When r is 285-290 mm, b is 216-220 mm, c is 30-40 mm, phi is 10-20 degrees, X ₀ is 100-110, Y ₀ is-2 to-1;

When r is 400-500 mm, b is 200-300 mm, c is 20-30 mm, phi is 0-10 degrees, X ₀ is 110-120, Y ₀ is 0-1;

when r is 500-600 mm, b is 200-300 mm, c is 20-30 mm, phi is-5 to +5 degrees, X ₀ is 110-120, Y ₀ is-1;

when r is 600-700 mm, b is 200-300 mm, c is 10-20 mm, phi is-10-0 degrees, X ₀ is 110-120, Y ₀ is-1;

When r is 700-800 mm, b is 200-300 mm, c is 10-20 mm, phi is-10-0 degrees, X ₀ is 110-120, Y ₀ is-1.

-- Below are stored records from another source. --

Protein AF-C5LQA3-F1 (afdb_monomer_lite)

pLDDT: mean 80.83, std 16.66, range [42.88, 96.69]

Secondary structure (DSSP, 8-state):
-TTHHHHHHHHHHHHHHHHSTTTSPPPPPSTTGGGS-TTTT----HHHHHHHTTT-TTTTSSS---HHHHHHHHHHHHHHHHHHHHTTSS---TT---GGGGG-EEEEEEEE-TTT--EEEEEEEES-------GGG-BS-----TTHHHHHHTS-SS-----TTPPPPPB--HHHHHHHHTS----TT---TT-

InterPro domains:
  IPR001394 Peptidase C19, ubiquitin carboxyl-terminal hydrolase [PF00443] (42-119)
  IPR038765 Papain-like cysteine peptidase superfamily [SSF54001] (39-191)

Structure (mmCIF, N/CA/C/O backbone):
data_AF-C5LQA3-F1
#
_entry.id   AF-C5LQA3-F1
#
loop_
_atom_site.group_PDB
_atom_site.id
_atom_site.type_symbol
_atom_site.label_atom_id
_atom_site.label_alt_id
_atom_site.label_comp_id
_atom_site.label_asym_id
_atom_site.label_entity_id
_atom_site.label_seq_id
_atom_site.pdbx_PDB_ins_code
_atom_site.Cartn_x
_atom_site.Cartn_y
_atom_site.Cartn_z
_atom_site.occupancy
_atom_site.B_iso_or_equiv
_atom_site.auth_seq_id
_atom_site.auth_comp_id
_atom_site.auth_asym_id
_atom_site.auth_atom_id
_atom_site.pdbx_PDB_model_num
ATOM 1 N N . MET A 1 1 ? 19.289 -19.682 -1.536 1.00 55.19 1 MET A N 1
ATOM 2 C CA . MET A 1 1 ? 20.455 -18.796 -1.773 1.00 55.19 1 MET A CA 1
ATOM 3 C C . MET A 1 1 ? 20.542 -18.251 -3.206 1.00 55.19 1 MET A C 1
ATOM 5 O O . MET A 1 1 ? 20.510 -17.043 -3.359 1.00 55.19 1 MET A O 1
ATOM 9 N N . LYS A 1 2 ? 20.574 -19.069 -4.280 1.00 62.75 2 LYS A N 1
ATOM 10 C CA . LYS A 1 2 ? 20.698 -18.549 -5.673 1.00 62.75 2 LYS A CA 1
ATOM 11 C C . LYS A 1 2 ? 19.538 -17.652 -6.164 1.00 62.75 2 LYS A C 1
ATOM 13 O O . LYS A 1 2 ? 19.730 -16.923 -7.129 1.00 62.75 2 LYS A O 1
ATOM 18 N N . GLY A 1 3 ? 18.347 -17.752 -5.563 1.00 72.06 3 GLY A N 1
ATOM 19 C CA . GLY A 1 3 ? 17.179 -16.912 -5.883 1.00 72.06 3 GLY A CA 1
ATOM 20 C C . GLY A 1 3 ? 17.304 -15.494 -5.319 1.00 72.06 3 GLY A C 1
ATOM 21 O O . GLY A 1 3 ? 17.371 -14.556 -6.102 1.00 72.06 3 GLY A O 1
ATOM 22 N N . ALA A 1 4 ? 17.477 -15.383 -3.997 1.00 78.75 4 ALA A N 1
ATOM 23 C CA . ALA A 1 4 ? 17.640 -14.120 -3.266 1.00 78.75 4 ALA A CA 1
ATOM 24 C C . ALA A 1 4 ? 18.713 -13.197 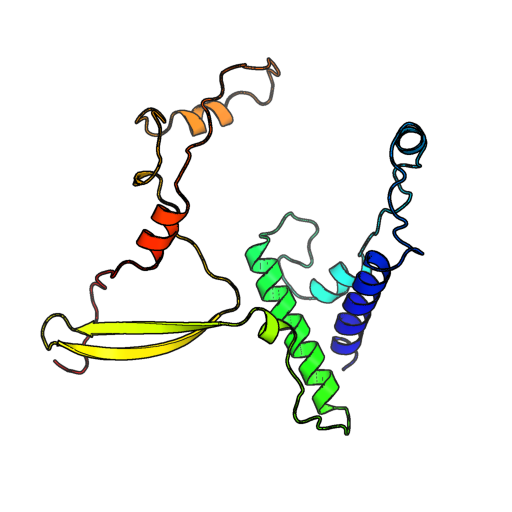-3.870 1.00 78.75 4 ALA A C 1
ATOM 26 O O . ALA A 1 4 ? 18.462 -12.035 -4.165 1.00 78.75 4 ALA A O 1
ATOM 27 N N . HIS A 1 5 ? 19.892 -13.740 -4.189 1.00 83.12 5 HIS A N 1
ATOM 28 C CA . HIS A 1 5 ? 20.963 -12.955 -4.812 1.00 83.12 5 HIS A CA 1
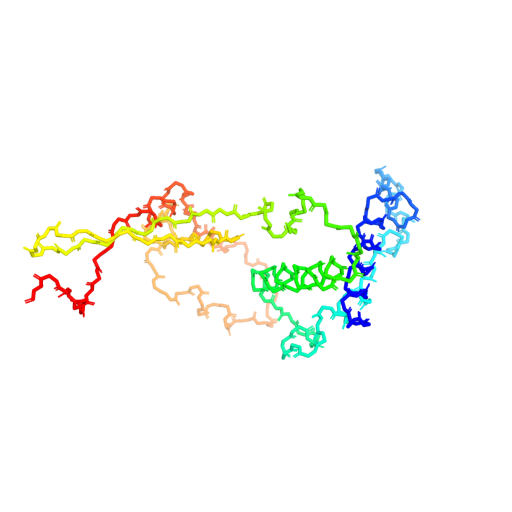ATOM 29 C C . HIS A 1 5 ? 20.568 -12.369 -6.184 1.00 83.12 5 HIS A C 1
ATOM 31 O O . HIS A 1 5 ? 21.063 -11.318 -6.588 1.00 83.12 5 HIS A O 1
ATOM 37 N N . ARG A 1 6 ? 19.702 -13.047 -6.949 1.00 87.31 6 ARG A N 1
ATOM 38 C CA . ARG A 1 6 ? 19.236 -12.552 -8.257 1.00 87.31 6 ARG A CA 1
ATOM 39 C C . ARG A 1 6 ? 18.183 -11.460 -8.114 1.00 87.31 6 ARG A C 1
ATOM 41 O O . ARG A 1 6 ? 18.148 -10.576 -8.962 1.00 87.31 6 ARG A O 1
ATOM 48 N N . GLU A 1 7 ? 17.354 -11.534 -7.078 1.00 88.81 7 GLU A N 1
ATOM 49 C CA . GLU A 1 7 ? 16.367 -10.504 -6.741 1.00 88.81 7 GLU A CA 1
ATOM 50 C C . GLU A 1 7 ? 17.096 -9.207 -6.354 1.00 88.81 7 GLU A C 1
ATOM 52 O O . GLU A 1 7 ? 16.935 -8.206 -7.049 1.00 88.81 7 GLU A O 1
ATOM 57 N N . LEU A 1 8 ? 18.026 -9.264 -5.390 1.00 89.56 8 LEU A N 1
ATOM 58 C CA . LEU A 1 8 ? 18.835 -8.106 -4.973 1.00 89.56 8 LEU A CA 1
ATOM 59 C C . LEU A 1 8 ? 19.662 -7.504 -6.114 1.00 89.56 8 LEU A C 1
ATOM 61 O O . LEU A 1 8 ? 19.625 -6.299 -6.360 1.00 89.56 8 LEU A O 1
ATOM 65 N N . CYS A 1 9 ? 20.388 -8.342 -6.860 1.00 90.19 9 CYS A N 1
ATOM 66 C CA . CYS A 1 9 ? 21.195 -7.878 -7.988 1.00 90.19 9 CYS A CA 1
ATOM 67 C C . CYS A 1 9 ? 20.323 -7.290 -9.110 1.00 90.19 9 CYS A C 1
ATOM 69 O O . CYS A 1 9 ? 20.714 -6.315 -9.751 1.00 90.19 9 CYS A O 1
ATOM 71 N N . GLY A 1 10 ? 19.137 -7.862 -9.342 1.00 89.25 10 GLY A N 1
ATOM 72 C CA . GLY A 1 10 ? 18.164 -7.345 -10.299 1.00 89.25 10 GLY A CA 1
ATOM 73 C C . GLY A 1 10 ? 17.691 -5.942 -9.930 1.00 89.25 10 GLY A C 1
ATOM 74 O O . GLY A 1 10 ? 17.706 -5.064 -10.795 1.00 89.25 10 GLY A O 1
ATOM 75 N N . SER A 1 11 ? 17.330 -5.733 -8.661 1.00 90.38 11 SER A N 1
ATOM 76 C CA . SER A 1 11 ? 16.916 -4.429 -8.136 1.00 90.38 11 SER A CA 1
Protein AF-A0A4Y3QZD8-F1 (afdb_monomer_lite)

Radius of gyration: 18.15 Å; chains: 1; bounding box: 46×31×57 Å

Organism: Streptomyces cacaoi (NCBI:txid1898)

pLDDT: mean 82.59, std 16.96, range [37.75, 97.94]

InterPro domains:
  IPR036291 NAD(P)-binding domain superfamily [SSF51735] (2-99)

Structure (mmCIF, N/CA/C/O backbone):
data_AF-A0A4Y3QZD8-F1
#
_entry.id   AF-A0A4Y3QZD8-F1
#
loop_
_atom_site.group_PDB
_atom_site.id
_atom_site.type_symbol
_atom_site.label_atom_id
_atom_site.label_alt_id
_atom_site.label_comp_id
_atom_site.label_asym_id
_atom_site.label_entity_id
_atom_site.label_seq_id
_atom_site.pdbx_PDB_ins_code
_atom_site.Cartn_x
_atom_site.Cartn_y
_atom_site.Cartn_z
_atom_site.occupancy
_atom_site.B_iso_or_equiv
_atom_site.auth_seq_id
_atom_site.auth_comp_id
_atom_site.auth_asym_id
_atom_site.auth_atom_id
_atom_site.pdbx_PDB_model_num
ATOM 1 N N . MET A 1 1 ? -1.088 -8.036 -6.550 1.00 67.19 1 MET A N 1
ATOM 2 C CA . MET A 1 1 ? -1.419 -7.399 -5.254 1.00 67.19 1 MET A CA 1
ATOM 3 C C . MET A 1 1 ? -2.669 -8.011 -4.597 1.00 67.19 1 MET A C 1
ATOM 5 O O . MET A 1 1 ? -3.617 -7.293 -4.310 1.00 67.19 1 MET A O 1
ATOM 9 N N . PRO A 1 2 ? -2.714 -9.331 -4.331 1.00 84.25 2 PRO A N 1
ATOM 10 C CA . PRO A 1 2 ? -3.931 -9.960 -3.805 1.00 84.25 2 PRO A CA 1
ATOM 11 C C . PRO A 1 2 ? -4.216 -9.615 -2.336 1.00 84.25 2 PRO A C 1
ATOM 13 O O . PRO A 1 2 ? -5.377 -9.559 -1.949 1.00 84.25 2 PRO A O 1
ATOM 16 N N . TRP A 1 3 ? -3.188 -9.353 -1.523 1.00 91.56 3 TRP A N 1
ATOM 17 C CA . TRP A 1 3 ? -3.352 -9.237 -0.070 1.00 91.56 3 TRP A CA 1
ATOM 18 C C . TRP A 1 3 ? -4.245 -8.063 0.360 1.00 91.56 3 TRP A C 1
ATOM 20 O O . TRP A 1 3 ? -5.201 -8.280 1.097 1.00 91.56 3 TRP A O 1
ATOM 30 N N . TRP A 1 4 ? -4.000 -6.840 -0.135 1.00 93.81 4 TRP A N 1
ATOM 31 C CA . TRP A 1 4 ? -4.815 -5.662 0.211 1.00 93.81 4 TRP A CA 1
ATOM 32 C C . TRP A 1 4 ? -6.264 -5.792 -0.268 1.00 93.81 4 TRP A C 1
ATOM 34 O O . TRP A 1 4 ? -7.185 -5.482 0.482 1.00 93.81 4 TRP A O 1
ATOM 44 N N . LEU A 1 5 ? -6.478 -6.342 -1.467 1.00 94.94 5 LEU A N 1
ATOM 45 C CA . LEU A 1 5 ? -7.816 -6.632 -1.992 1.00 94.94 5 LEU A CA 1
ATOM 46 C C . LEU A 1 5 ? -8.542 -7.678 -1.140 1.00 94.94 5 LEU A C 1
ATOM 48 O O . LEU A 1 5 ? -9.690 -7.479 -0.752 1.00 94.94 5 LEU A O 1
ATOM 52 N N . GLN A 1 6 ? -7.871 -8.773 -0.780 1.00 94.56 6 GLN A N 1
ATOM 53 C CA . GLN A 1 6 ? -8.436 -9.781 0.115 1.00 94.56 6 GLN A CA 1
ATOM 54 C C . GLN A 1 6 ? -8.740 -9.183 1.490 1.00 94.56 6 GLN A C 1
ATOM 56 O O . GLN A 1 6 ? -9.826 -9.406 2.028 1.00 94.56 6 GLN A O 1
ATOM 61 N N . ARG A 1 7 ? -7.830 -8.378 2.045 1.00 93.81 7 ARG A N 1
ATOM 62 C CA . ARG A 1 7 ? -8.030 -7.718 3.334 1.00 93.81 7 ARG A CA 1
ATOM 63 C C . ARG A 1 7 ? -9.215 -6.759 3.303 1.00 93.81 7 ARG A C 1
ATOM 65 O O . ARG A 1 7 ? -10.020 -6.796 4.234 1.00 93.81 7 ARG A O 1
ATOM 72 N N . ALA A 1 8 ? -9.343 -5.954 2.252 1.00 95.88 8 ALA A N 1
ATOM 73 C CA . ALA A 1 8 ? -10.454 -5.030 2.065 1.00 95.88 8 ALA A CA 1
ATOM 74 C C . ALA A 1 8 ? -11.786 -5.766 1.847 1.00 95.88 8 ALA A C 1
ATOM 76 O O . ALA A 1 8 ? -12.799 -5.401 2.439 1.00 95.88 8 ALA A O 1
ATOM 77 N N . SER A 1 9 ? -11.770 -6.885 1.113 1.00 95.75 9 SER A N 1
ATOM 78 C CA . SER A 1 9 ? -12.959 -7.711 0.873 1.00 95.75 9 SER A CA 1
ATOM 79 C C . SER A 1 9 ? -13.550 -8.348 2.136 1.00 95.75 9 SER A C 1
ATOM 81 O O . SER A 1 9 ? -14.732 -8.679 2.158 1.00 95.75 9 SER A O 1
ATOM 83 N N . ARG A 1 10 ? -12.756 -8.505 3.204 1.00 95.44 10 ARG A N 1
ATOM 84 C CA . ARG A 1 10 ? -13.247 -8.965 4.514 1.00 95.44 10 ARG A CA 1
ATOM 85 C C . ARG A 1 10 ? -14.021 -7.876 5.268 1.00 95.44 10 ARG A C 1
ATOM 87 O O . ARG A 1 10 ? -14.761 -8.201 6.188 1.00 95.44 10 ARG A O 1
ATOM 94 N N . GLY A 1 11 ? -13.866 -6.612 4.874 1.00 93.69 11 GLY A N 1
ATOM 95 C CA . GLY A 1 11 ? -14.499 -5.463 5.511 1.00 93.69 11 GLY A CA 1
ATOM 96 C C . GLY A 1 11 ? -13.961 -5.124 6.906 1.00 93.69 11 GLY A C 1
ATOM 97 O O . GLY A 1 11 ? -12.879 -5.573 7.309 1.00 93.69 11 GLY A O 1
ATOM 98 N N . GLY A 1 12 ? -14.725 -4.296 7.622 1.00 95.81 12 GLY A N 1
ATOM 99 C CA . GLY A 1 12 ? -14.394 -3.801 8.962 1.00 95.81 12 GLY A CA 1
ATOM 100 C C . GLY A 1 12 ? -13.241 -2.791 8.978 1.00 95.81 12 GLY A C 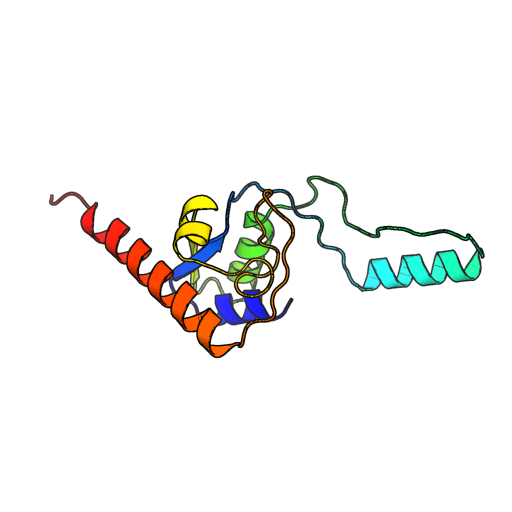1
ATOM 101 O O . GLY A 1 12 ? -12.897 -2.202 7.955 1.00 95.81 12 GLY A O 1
ATOM 102 N N . THR A 1 13 ? -12.638 -2.590 10.147 1.00 96.50 13 THR A N 1
ATOM 103 C CA . THR A 1 13 ? -11.473 -1.708 10.315 1.00 96.50 13 THR A CA 1
ATOM 104 C C . THR A 1 13 ? -10.255 -2.313 9.639 1.00 96.50 13 THR A C 1
ATOM 106 O O . THR A 1 13 ? -9.931 -3.463 9.915 1.00 96.50 13 THR A O 1
ATOM 109 N N . ILE A 1 14 ? -9.569 -1.573 8.772 1.00 95.69 14 ILE A N 1
ATOM 110 C CA . ILE A 1 14 ? -8.362 -1.998 8.056 1.00 95.69 14 ILE A CA 1
ATOM 111 C C . ILE A 1 14 ? -7.203 -1.114 8.513 1.00 95.69 14 ILE A C 1
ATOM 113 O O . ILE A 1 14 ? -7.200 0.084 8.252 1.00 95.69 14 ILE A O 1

2. The aerodynamic ship ducted propeller of claim 1, wherein the blade profile is sized to meet the following conditions:

When r is 400-410 mm, b is 220-230 mm, c is 22-25 mm, phi is 3-6 degrees, X ₀ is 110-115, Y ₀ is 0-0.5;

when r is 520-540 mm, b is 200-250 mm, c is 20-25 mm, phi is-1 to +1 degrees, X ₀ is 113-116, Y ₀ is-0.5;

When r is 620-650 mm, b is 220-240 mm, c is 15-17 mm, phi is-4 to-6 degrees, X ₀ is 113-116, Y ₀ is-0.1-0;

when r is 730-760 mm, b is 220-240 mm, c is 10-15 mm, phi is-10 to-6 degrees, X ₀ is 110-120, Y ₀ is-0.2 to-0.1.

3. The aerodynamic ship ducted propeller of claim 1, wherein the blade profile is sized as follows:

4. The aerodynamic ship ducted propeller of claim 1, wherein the blade profile is sized as follows:

5. The aerodynamic ship ducted propeller of claim 1, wherein the ducted propeller blades are ARAD airfoils, which are sequentially arranged from a blade root to a blade tip in a thickness-to-thickness order, and each tangential plane is smoothly transited.

6. The aerodynamic ship ducted propeller of claim 1, wherein the ducted propeller blade is rectangular in shape, the blade tip is circular arc, and the radius of the circular arc is 740-770 mm.

7. The aerodynamic ship ducted propeller of claim 1, wherein the ducted propeller blade material is a composite material.

8. The aerodynamic ship ducted propeller of claim 1, wherein the section of the duct in the ducted propeller is NACA0012 airfoil.